WHAT THE TASK ASKS: Read through the data and report every line in which the word "horikoshii" occurs.

ENTRIES SHOWN:
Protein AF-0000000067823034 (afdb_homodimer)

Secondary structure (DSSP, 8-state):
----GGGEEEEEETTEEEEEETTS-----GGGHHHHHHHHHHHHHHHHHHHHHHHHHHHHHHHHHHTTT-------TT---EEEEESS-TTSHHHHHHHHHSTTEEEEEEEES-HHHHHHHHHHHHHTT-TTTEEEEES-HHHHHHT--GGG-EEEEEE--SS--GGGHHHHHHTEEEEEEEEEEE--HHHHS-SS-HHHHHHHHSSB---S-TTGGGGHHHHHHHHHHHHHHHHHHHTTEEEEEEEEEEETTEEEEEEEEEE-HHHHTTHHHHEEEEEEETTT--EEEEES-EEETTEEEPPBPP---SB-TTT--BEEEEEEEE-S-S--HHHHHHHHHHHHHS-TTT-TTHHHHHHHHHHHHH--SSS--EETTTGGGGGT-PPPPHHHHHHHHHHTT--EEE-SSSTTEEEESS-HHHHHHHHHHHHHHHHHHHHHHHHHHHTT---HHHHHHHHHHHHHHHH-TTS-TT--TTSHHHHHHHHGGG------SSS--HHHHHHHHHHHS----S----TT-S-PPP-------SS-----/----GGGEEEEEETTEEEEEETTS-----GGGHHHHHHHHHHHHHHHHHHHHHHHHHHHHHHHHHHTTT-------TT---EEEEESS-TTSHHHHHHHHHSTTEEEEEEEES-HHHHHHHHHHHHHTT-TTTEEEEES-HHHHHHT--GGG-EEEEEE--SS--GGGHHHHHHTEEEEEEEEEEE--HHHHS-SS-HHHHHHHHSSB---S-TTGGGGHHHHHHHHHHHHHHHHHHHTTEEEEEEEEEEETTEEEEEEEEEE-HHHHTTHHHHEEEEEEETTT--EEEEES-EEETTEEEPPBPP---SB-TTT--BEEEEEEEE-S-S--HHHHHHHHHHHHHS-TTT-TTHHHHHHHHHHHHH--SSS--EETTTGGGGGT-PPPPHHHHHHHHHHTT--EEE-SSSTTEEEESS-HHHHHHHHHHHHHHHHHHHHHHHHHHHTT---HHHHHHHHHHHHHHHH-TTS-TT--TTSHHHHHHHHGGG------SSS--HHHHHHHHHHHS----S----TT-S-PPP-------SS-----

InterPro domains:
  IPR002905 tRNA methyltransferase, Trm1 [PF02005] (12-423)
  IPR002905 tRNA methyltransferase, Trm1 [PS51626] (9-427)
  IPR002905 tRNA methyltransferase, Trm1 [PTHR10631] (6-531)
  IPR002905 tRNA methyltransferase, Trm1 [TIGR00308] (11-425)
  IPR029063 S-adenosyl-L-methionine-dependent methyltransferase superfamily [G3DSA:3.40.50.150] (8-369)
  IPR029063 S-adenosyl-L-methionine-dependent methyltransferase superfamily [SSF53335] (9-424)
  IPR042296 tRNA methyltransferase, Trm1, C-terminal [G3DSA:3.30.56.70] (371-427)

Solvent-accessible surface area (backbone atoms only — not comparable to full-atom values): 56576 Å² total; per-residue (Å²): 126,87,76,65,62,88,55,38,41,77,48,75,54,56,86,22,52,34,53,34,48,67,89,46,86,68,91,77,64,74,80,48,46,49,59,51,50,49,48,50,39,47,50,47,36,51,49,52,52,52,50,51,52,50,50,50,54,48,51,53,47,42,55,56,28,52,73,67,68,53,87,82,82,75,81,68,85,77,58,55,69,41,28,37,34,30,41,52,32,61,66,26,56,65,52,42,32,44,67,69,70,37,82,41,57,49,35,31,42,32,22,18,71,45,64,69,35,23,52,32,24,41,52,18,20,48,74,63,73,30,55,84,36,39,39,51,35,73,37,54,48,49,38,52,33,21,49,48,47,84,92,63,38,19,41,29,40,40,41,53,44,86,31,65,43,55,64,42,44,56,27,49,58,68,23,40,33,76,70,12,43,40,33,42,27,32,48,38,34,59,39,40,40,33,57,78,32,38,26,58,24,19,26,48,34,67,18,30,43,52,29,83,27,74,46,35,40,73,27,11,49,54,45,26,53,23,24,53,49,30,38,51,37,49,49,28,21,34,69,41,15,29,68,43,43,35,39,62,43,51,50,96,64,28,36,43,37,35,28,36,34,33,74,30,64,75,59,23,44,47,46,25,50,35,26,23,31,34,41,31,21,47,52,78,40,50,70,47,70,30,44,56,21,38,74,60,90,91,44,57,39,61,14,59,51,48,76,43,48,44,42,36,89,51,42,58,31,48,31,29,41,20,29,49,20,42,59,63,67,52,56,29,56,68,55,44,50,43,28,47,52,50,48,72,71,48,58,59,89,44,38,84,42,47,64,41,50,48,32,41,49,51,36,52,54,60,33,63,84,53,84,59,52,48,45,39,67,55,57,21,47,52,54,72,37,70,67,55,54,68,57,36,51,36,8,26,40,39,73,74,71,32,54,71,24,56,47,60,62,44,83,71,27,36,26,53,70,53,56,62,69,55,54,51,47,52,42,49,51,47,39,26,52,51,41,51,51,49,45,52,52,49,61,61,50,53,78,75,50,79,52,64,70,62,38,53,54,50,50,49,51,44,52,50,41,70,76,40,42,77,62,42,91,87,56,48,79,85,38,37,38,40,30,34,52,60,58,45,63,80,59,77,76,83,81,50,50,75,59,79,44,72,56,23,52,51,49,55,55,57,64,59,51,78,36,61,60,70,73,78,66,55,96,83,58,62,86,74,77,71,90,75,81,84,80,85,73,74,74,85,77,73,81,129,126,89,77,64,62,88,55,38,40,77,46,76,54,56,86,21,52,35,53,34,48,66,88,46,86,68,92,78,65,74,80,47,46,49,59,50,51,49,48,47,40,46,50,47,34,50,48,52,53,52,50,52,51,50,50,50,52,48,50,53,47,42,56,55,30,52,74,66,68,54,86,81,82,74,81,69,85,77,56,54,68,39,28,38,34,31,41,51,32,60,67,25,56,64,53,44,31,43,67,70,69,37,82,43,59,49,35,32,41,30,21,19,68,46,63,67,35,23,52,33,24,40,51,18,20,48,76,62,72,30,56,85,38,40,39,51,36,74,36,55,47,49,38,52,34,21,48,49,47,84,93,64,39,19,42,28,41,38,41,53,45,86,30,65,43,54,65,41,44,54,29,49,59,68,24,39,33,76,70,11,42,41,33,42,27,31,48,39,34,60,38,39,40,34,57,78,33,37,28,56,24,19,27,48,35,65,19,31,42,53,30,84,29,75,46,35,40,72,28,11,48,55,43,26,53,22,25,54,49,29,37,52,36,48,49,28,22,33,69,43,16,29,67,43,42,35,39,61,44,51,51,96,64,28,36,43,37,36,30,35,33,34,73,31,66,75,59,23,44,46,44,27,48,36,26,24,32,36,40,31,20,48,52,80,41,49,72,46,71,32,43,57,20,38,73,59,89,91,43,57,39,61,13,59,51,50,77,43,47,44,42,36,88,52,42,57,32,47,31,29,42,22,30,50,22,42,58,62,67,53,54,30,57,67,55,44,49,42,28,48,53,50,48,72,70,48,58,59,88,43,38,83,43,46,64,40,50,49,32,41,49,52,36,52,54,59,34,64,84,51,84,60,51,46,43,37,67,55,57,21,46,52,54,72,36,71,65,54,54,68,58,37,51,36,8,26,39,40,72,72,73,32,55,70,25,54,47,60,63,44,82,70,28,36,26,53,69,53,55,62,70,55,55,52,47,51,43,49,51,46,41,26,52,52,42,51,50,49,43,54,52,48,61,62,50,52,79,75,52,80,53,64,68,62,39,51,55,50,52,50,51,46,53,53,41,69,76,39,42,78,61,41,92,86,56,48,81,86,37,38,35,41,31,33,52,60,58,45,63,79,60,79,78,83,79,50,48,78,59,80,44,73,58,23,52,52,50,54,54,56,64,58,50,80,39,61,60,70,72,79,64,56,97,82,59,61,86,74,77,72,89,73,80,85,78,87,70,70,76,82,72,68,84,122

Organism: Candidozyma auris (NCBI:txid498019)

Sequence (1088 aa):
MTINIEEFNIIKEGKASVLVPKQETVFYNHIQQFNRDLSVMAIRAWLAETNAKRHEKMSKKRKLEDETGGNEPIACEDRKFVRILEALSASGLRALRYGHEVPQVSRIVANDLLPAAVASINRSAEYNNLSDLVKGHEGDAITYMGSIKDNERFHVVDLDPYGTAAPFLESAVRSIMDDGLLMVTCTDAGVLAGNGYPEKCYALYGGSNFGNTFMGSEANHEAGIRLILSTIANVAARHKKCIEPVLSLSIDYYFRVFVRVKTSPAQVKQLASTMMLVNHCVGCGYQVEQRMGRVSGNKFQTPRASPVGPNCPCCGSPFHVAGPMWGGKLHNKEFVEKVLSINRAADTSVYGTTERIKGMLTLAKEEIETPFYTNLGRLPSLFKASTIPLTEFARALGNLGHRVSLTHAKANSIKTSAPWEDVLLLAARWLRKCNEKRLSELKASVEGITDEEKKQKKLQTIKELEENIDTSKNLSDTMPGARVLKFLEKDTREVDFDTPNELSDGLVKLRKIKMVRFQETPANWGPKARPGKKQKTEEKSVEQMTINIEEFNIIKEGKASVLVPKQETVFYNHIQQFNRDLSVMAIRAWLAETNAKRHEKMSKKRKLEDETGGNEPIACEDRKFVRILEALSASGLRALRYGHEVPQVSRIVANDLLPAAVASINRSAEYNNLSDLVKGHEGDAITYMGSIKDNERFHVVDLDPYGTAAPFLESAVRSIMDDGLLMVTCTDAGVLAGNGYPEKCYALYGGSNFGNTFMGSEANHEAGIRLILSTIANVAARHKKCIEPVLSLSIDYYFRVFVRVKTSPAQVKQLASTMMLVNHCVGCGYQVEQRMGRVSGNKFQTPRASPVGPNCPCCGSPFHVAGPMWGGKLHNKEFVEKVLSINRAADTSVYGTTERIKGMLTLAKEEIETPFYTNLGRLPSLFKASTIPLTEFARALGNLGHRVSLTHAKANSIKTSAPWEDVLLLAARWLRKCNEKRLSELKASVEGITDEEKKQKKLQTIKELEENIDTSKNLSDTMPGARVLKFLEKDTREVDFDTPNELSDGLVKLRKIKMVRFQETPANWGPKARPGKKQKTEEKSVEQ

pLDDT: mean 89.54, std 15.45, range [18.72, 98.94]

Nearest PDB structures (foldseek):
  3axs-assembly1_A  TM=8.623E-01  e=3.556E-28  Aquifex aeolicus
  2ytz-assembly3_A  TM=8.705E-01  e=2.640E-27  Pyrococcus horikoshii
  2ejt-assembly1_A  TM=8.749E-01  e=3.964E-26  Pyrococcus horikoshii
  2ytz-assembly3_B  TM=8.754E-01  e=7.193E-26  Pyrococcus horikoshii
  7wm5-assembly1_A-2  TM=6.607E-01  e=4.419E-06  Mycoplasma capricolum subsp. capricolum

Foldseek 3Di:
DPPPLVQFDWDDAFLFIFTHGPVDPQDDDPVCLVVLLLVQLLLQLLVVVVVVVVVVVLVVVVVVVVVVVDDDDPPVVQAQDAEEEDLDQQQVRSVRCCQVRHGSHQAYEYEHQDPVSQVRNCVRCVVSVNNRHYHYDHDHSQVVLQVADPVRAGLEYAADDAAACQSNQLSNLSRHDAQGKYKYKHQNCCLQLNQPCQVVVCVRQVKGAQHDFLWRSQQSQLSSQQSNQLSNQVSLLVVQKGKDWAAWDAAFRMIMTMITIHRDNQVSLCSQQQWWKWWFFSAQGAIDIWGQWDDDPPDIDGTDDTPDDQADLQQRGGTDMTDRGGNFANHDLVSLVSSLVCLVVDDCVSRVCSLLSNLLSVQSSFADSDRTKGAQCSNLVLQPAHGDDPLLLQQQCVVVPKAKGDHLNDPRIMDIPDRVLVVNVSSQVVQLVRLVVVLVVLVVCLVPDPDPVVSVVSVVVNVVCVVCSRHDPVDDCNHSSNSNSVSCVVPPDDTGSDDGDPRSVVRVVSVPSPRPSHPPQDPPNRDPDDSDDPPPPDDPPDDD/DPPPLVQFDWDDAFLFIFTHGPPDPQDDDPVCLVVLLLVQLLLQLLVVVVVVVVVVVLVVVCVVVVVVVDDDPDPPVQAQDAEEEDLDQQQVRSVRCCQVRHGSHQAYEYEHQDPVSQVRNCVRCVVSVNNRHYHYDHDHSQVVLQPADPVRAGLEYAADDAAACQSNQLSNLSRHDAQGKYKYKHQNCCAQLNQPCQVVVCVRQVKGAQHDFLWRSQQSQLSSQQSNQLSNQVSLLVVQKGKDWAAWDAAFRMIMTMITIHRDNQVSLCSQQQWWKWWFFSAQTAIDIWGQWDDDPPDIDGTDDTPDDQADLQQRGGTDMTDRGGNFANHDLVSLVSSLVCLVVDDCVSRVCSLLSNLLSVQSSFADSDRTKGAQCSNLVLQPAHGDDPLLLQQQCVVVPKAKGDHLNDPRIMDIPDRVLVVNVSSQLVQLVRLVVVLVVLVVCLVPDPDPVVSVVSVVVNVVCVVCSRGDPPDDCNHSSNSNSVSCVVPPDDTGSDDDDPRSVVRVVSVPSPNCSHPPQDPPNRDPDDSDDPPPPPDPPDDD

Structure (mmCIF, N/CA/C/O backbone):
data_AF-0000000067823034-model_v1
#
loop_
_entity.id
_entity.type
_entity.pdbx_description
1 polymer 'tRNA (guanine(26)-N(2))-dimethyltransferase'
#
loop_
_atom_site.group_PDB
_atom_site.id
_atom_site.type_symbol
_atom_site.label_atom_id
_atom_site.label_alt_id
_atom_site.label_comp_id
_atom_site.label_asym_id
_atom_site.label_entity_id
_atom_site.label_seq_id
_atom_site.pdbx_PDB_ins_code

TASK RESPONSE:
  2ytz-assembly3_A  TM=8.705E-01  e=2.640E-27  Pyrococcus horikoshii
  2ejt-assembly1_A  TM=8.749E-01  e=3.964E-26  Pyrococcus horikoshii
  2ytz-assembly3_B  TM=8.754E-01  e=7.193E-26  Pyrococcus horikoshii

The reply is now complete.